» **DATA**

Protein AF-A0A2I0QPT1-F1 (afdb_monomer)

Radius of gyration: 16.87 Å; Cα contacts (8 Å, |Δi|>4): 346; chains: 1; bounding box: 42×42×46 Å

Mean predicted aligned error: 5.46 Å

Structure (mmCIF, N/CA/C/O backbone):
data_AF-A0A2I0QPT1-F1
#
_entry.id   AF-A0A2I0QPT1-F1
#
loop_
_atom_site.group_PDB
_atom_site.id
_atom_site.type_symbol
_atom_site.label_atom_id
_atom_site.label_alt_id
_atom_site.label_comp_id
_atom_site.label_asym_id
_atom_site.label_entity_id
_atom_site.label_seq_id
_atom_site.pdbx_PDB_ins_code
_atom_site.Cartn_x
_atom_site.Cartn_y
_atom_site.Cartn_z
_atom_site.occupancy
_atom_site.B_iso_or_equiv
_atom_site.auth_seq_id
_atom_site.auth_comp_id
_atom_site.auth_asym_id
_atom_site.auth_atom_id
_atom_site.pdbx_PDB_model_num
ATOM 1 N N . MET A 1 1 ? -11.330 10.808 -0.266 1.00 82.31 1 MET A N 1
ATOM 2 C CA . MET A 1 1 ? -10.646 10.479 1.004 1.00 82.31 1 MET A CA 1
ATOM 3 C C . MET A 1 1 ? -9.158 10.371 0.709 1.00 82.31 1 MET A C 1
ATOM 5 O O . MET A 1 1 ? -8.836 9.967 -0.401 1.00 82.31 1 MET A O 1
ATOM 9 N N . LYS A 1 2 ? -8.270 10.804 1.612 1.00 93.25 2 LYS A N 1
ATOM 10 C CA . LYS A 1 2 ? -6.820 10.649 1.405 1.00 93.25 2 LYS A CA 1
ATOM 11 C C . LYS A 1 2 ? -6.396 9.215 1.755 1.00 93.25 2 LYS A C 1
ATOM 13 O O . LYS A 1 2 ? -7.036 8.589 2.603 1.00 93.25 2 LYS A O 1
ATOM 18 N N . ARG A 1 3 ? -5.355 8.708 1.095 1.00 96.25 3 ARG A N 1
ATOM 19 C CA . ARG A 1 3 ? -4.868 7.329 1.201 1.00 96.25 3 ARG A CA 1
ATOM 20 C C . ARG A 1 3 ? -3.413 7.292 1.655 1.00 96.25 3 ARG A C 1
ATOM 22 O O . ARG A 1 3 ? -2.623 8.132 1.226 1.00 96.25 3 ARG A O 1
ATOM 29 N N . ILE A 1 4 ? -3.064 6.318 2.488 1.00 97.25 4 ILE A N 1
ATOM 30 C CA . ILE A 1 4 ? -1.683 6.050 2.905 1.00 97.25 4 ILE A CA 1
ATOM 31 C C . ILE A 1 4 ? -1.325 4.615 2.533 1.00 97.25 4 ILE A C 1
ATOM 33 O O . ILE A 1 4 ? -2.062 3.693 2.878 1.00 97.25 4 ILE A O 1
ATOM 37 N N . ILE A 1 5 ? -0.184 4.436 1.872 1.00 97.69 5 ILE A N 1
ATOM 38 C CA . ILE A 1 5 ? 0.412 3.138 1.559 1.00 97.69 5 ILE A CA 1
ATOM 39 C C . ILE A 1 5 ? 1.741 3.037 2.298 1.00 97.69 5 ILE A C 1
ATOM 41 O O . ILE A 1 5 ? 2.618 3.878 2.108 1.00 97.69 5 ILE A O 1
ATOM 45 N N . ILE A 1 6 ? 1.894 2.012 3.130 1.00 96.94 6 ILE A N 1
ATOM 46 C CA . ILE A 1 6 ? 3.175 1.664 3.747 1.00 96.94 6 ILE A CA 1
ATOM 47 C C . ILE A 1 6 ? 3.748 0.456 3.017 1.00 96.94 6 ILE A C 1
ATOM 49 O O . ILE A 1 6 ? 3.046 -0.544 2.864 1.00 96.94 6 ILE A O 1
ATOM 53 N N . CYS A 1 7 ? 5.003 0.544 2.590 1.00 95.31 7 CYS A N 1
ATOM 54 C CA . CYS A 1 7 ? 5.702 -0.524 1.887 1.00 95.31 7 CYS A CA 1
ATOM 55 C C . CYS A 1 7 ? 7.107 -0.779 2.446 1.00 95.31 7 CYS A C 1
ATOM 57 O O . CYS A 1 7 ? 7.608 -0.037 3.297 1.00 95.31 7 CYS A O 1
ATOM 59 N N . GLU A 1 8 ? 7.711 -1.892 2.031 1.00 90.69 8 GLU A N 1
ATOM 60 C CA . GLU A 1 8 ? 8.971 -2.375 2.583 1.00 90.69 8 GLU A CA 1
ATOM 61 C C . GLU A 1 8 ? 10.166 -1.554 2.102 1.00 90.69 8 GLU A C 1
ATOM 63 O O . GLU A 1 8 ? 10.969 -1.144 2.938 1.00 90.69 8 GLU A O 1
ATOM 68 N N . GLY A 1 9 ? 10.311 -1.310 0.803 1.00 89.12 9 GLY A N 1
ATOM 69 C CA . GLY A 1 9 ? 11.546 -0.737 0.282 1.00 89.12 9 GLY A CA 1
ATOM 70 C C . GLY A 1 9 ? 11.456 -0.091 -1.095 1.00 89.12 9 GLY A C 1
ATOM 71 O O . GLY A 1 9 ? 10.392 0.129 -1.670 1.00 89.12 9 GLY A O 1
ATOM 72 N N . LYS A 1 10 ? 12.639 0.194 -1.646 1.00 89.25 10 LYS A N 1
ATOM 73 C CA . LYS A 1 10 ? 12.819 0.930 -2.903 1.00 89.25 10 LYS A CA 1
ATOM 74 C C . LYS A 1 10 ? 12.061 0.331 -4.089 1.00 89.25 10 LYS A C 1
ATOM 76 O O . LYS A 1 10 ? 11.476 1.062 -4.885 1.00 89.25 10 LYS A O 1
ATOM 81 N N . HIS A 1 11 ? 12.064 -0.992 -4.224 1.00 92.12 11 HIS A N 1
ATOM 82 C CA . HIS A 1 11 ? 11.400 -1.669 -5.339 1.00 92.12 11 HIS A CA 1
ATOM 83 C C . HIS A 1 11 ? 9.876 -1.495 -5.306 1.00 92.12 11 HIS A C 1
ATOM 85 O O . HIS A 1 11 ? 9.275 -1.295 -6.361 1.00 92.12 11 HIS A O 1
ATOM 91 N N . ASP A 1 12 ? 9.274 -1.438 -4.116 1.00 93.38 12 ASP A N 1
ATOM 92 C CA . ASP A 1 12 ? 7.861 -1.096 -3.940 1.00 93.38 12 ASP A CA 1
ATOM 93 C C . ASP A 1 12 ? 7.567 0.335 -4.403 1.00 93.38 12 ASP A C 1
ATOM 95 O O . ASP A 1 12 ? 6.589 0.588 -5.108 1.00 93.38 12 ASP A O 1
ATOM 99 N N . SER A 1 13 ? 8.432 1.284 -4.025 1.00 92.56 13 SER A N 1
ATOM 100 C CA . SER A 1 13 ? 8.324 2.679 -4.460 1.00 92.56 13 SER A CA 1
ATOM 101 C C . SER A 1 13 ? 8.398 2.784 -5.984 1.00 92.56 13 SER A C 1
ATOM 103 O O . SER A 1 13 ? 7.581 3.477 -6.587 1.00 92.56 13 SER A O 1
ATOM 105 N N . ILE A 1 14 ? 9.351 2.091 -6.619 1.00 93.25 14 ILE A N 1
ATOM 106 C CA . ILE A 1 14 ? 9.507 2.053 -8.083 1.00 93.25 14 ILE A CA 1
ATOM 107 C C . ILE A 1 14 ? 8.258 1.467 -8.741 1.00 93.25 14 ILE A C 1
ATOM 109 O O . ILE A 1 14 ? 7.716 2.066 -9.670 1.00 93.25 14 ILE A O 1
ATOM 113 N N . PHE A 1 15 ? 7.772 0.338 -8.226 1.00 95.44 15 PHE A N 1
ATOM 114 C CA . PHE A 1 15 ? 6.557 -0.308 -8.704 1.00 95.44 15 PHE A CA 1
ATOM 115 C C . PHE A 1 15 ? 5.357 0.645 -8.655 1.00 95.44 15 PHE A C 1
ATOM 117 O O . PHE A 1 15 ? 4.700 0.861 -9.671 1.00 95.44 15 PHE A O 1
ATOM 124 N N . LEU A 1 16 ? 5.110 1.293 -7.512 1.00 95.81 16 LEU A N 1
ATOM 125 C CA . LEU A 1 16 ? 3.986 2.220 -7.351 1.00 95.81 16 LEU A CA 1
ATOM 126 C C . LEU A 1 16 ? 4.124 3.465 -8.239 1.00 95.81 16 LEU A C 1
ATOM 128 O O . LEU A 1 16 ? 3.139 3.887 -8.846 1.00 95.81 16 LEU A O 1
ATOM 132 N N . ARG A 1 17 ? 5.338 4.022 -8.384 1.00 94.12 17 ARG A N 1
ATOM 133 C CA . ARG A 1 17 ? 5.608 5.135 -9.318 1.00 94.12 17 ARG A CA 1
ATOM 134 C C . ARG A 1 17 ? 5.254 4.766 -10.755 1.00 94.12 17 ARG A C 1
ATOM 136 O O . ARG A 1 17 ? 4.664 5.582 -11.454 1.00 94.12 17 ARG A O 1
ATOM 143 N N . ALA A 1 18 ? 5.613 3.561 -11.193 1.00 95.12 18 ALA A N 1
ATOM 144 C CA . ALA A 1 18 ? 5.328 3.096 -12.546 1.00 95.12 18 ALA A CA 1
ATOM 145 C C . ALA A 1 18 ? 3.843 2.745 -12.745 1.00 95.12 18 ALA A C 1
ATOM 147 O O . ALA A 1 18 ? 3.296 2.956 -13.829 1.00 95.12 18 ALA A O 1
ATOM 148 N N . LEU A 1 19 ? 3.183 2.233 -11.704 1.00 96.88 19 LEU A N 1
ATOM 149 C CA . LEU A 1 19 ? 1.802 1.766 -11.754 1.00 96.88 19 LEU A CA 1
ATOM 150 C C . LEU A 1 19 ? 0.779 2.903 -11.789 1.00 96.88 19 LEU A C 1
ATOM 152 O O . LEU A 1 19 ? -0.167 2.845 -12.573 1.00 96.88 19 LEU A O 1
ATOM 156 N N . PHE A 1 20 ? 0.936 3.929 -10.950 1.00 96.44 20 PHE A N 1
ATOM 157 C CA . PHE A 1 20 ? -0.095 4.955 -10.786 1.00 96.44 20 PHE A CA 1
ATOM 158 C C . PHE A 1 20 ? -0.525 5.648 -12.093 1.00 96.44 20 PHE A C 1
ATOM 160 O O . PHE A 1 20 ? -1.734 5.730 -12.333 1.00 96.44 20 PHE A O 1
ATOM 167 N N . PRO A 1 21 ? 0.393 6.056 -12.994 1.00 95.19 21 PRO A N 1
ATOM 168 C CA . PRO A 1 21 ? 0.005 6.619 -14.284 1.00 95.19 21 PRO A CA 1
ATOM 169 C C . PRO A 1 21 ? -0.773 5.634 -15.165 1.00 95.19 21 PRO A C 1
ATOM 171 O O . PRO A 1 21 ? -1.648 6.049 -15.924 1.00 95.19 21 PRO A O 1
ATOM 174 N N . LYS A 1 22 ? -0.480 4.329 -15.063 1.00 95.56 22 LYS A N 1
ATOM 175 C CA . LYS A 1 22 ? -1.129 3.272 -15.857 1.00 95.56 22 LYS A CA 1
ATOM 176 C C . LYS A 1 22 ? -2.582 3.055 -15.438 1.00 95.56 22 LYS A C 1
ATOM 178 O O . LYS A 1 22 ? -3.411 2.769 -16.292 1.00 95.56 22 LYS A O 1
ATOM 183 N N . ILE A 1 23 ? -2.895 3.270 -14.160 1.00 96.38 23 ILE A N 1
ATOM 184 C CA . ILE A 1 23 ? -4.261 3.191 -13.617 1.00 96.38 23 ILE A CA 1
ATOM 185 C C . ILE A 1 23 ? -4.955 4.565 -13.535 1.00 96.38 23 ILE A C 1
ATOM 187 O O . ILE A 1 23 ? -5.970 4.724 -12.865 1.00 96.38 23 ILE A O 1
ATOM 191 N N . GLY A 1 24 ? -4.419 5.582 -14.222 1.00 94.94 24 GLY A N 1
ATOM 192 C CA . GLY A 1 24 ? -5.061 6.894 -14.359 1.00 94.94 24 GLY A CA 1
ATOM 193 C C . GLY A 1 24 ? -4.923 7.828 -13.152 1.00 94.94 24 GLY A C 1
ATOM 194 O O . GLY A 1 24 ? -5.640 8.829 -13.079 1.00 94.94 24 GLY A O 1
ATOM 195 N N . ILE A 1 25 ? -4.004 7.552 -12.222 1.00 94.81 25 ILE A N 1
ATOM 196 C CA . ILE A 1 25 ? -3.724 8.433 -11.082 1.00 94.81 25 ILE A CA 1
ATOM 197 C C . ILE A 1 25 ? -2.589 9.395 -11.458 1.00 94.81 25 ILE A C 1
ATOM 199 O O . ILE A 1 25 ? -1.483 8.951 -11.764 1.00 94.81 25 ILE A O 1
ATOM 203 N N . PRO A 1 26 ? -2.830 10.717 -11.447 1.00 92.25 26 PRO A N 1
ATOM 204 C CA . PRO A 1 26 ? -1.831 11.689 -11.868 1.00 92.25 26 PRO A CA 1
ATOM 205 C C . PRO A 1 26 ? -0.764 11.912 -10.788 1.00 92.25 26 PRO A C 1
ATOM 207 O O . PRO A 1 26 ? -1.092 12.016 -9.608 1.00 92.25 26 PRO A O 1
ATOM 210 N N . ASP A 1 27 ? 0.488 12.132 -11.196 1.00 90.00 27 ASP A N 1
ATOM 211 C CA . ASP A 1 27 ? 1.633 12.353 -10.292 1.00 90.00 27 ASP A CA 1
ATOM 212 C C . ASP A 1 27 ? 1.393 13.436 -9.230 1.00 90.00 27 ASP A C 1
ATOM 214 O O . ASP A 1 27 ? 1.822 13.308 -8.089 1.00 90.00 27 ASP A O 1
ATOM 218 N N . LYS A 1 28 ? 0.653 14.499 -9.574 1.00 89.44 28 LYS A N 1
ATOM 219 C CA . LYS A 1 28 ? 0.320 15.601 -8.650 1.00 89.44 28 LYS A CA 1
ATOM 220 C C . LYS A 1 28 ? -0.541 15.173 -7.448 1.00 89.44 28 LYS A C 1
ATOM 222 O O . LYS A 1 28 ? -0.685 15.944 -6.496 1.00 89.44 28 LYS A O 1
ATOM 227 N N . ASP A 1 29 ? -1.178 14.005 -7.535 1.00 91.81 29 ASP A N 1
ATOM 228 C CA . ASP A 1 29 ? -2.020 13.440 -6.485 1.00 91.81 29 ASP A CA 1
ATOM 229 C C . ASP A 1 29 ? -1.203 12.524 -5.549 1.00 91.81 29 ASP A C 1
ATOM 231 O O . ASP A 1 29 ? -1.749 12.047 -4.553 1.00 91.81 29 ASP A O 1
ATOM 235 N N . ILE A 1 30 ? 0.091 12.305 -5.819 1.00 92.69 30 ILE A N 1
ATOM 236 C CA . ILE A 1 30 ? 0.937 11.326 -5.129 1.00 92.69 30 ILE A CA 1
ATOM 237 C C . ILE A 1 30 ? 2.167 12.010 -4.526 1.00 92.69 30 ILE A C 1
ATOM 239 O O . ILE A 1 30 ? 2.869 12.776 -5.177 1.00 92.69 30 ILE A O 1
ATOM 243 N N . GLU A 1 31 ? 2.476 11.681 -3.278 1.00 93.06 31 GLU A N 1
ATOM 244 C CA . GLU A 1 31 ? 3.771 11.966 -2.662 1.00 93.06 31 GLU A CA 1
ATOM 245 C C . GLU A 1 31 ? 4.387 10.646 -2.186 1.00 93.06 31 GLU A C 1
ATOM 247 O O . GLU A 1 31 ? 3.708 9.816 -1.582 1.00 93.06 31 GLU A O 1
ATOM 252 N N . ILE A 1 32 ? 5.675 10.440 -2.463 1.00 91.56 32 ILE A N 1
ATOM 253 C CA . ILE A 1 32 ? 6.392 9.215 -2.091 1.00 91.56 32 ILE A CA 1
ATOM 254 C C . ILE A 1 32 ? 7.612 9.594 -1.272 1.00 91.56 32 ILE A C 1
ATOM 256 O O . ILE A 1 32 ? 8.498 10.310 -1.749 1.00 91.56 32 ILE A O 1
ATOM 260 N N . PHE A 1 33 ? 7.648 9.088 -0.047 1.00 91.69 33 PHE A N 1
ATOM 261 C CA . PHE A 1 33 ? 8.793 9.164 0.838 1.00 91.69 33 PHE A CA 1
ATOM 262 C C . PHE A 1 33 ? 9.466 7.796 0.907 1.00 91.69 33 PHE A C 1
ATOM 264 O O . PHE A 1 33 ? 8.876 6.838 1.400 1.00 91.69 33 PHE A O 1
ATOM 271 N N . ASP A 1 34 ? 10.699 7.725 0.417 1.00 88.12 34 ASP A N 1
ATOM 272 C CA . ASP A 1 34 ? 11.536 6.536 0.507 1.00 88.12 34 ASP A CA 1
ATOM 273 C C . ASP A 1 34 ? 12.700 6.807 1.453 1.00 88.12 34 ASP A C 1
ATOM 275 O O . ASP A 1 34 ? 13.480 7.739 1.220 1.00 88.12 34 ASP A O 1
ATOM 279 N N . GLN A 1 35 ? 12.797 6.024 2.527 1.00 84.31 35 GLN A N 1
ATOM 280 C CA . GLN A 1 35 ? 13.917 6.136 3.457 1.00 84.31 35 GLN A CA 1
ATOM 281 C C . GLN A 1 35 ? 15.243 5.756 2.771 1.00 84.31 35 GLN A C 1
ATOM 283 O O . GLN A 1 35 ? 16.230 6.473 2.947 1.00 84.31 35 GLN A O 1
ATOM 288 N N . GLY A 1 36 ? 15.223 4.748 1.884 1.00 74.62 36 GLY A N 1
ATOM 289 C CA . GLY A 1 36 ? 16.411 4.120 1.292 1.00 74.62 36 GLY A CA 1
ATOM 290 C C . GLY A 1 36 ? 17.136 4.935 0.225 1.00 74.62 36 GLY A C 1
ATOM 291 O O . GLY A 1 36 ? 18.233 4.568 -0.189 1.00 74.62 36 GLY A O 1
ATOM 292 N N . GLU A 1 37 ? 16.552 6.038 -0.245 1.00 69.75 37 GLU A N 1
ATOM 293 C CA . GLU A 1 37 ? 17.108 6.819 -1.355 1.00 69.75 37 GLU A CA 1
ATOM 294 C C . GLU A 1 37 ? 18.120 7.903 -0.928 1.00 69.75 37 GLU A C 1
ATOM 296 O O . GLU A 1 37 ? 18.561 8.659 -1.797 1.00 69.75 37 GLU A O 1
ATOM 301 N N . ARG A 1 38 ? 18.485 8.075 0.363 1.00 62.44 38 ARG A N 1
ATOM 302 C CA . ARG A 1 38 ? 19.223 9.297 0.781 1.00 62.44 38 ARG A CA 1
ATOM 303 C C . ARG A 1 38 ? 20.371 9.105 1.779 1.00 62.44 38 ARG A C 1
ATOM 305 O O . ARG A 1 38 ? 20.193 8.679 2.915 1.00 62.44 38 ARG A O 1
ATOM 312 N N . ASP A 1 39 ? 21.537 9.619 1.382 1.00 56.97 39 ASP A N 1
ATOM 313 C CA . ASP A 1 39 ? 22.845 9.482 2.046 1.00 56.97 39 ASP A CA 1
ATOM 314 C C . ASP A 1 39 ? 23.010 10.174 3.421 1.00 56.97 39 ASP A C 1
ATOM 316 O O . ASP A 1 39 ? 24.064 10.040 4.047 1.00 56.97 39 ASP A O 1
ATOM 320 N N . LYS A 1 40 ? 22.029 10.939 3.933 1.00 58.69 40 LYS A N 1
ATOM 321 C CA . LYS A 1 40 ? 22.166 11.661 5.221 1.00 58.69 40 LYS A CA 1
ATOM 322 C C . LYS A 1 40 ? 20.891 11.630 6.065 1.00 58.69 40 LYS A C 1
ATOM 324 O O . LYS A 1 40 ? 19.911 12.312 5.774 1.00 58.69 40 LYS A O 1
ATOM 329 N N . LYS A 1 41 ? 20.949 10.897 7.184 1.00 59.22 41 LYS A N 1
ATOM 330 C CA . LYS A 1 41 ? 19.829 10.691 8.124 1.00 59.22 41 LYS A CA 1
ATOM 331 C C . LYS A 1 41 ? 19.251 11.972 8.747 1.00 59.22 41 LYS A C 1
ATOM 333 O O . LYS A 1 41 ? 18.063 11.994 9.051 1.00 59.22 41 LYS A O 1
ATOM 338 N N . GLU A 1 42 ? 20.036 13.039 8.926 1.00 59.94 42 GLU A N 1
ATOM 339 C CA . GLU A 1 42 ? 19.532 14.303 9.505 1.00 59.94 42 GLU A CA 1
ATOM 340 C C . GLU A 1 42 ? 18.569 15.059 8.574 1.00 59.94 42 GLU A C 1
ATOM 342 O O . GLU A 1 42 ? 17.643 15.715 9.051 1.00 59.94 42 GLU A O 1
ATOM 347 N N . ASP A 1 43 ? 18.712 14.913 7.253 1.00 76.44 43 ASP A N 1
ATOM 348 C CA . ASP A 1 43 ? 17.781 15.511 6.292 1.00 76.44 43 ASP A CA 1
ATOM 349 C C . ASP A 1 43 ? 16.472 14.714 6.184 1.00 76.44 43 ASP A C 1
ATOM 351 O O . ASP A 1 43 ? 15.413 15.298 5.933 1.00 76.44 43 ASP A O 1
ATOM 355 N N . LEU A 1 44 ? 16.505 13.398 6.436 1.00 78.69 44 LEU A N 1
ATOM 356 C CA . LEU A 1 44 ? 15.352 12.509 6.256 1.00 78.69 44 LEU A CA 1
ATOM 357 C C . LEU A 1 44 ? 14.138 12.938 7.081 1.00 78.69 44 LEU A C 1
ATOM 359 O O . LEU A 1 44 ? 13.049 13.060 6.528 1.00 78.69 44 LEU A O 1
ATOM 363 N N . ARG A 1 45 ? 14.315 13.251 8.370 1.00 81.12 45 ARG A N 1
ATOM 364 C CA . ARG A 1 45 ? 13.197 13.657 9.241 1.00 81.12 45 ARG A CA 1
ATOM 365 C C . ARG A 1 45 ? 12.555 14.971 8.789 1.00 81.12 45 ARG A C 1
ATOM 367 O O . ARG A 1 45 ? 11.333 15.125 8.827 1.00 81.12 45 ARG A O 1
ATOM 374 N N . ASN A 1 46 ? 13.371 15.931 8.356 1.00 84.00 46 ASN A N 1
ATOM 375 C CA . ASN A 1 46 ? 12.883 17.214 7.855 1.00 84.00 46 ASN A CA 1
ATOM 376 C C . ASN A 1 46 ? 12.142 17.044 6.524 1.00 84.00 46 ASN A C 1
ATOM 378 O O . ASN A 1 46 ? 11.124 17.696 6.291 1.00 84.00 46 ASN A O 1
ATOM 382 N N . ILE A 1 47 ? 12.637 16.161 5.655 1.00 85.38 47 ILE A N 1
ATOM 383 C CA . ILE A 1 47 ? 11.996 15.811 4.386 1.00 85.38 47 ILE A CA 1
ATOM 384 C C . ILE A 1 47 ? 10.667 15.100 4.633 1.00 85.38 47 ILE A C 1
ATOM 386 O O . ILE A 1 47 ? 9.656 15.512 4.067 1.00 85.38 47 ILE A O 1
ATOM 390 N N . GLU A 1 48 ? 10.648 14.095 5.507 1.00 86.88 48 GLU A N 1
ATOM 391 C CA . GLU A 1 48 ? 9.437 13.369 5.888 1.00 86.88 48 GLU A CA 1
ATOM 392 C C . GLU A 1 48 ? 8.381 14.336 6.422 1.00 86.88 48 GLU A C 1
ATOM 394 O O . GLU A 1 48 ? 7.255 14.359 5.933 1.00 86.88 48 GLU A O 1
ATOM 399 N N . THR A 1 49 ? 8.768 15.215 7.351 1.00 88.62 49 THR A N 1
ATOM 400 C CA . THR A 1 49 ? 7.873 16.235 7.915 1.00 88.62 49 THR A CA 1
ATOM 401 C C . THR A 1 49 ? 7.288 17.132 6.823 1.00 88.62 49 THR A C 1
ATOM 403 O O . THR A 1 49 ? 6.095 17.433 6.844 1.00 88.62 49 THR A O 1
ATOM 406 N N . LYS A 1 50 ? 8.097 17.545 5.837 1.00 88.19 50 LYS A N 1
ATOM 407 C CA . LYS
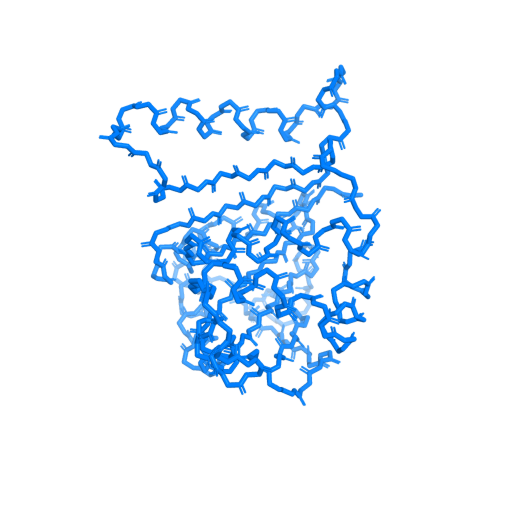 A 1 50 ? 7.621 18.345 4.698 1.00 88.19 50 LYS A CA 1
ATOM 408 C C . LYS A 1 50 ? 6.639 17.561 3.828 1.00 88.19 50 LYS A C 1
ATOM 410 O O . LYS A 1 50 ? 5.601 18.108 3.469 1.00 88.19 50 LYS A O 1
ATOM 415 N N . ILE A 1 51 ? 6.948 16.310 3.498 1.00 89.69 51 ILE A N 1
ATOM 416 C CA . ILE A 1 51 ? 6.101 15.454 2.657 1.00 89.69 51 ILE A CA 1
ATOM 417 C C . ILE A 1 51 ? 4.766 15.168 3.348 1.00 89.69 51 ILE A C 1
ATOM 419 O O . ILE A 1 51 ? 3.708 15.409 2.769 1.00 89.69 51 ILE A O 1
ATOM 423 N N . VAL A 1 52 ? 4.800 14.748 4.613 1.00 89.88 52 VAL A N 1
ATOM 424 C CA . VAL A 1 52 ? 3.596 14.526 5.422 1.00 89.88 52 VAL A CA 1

» **WORK ITEM**
Would you copy, unchanged, the stretch of the records above that begins at the line containing "ATOM 340 C C" and ends at the line containing "ATOM 374 N N", and only that?

» **RESULT FOR THIS TASK**
ATOM 340 C C . GLU A 1 42 ? 18.569 15.059 8.574 1.00 59.94 42 GLU A C 1
ATOM 342 O O . GLU A 1 42 ? 17.643 15.715 9.051 1.00 59.94 42 GLU A O 1
ATOM 347 N N . ASP A 1 43 ? 18.712 14.913 7.253 1.00 76.44 43 ASP A N 1
ATOM 348 C CA . ASP A 1 43 ? 17.781 15.511 6.292 1.00 76.44 43 ASP A CA 1
ATOM 349 C C . ASP A 1 43 ? 16.472 14.714 6.184 1.00 76.44 43 ASP A C 1
ATOM 351 O O . ASP A 1 43 ? 15.413 15.298 5.933 1.00 76.44 43 ASP A O 1
ATOM 355 N N . LEU A 1 44 ? 16.505 13.398 6.436 1.00 78.69 44 LEU A N 1
ATOM 356 C CA . LEU A 1 44 ? 15.352 12.509 6.256 1.00 78.69 44 LEU A CA 1
ATOM 357 C C . LEU A 1 44 ? 14.138 12.938 7.081 1.00 78.69 44 LEU A C 1
ATOM 359 O O . LEU A 1 44 ? 13.049 13.060 6.528 1.00 78.69 44 LEU A O 1
ATOM 363 N N . ARG A 1 45 ? 14.315 13.251 8.370 1.00 81.12 45 ARG A N 1
ATOM 364 C CA . ARG A 1 45 ? 13.197 13.657 9.241 1.00 81.12 45 ARG A CA 1
ATOM 365 C C . ARG A 1 45 ? 12.555 14.971 8.789 1.00 81.12 45 ARG A C 1
ATOM 367 O O . ARG A 1 45 ? 11.333 15.125 8.827 1.00 81.12 45 ARG A O 1
ATOM 374 N N . ASN A 1 46 ? 13.371 15.931 8.356 1.00 84.00 46 ASN A N 1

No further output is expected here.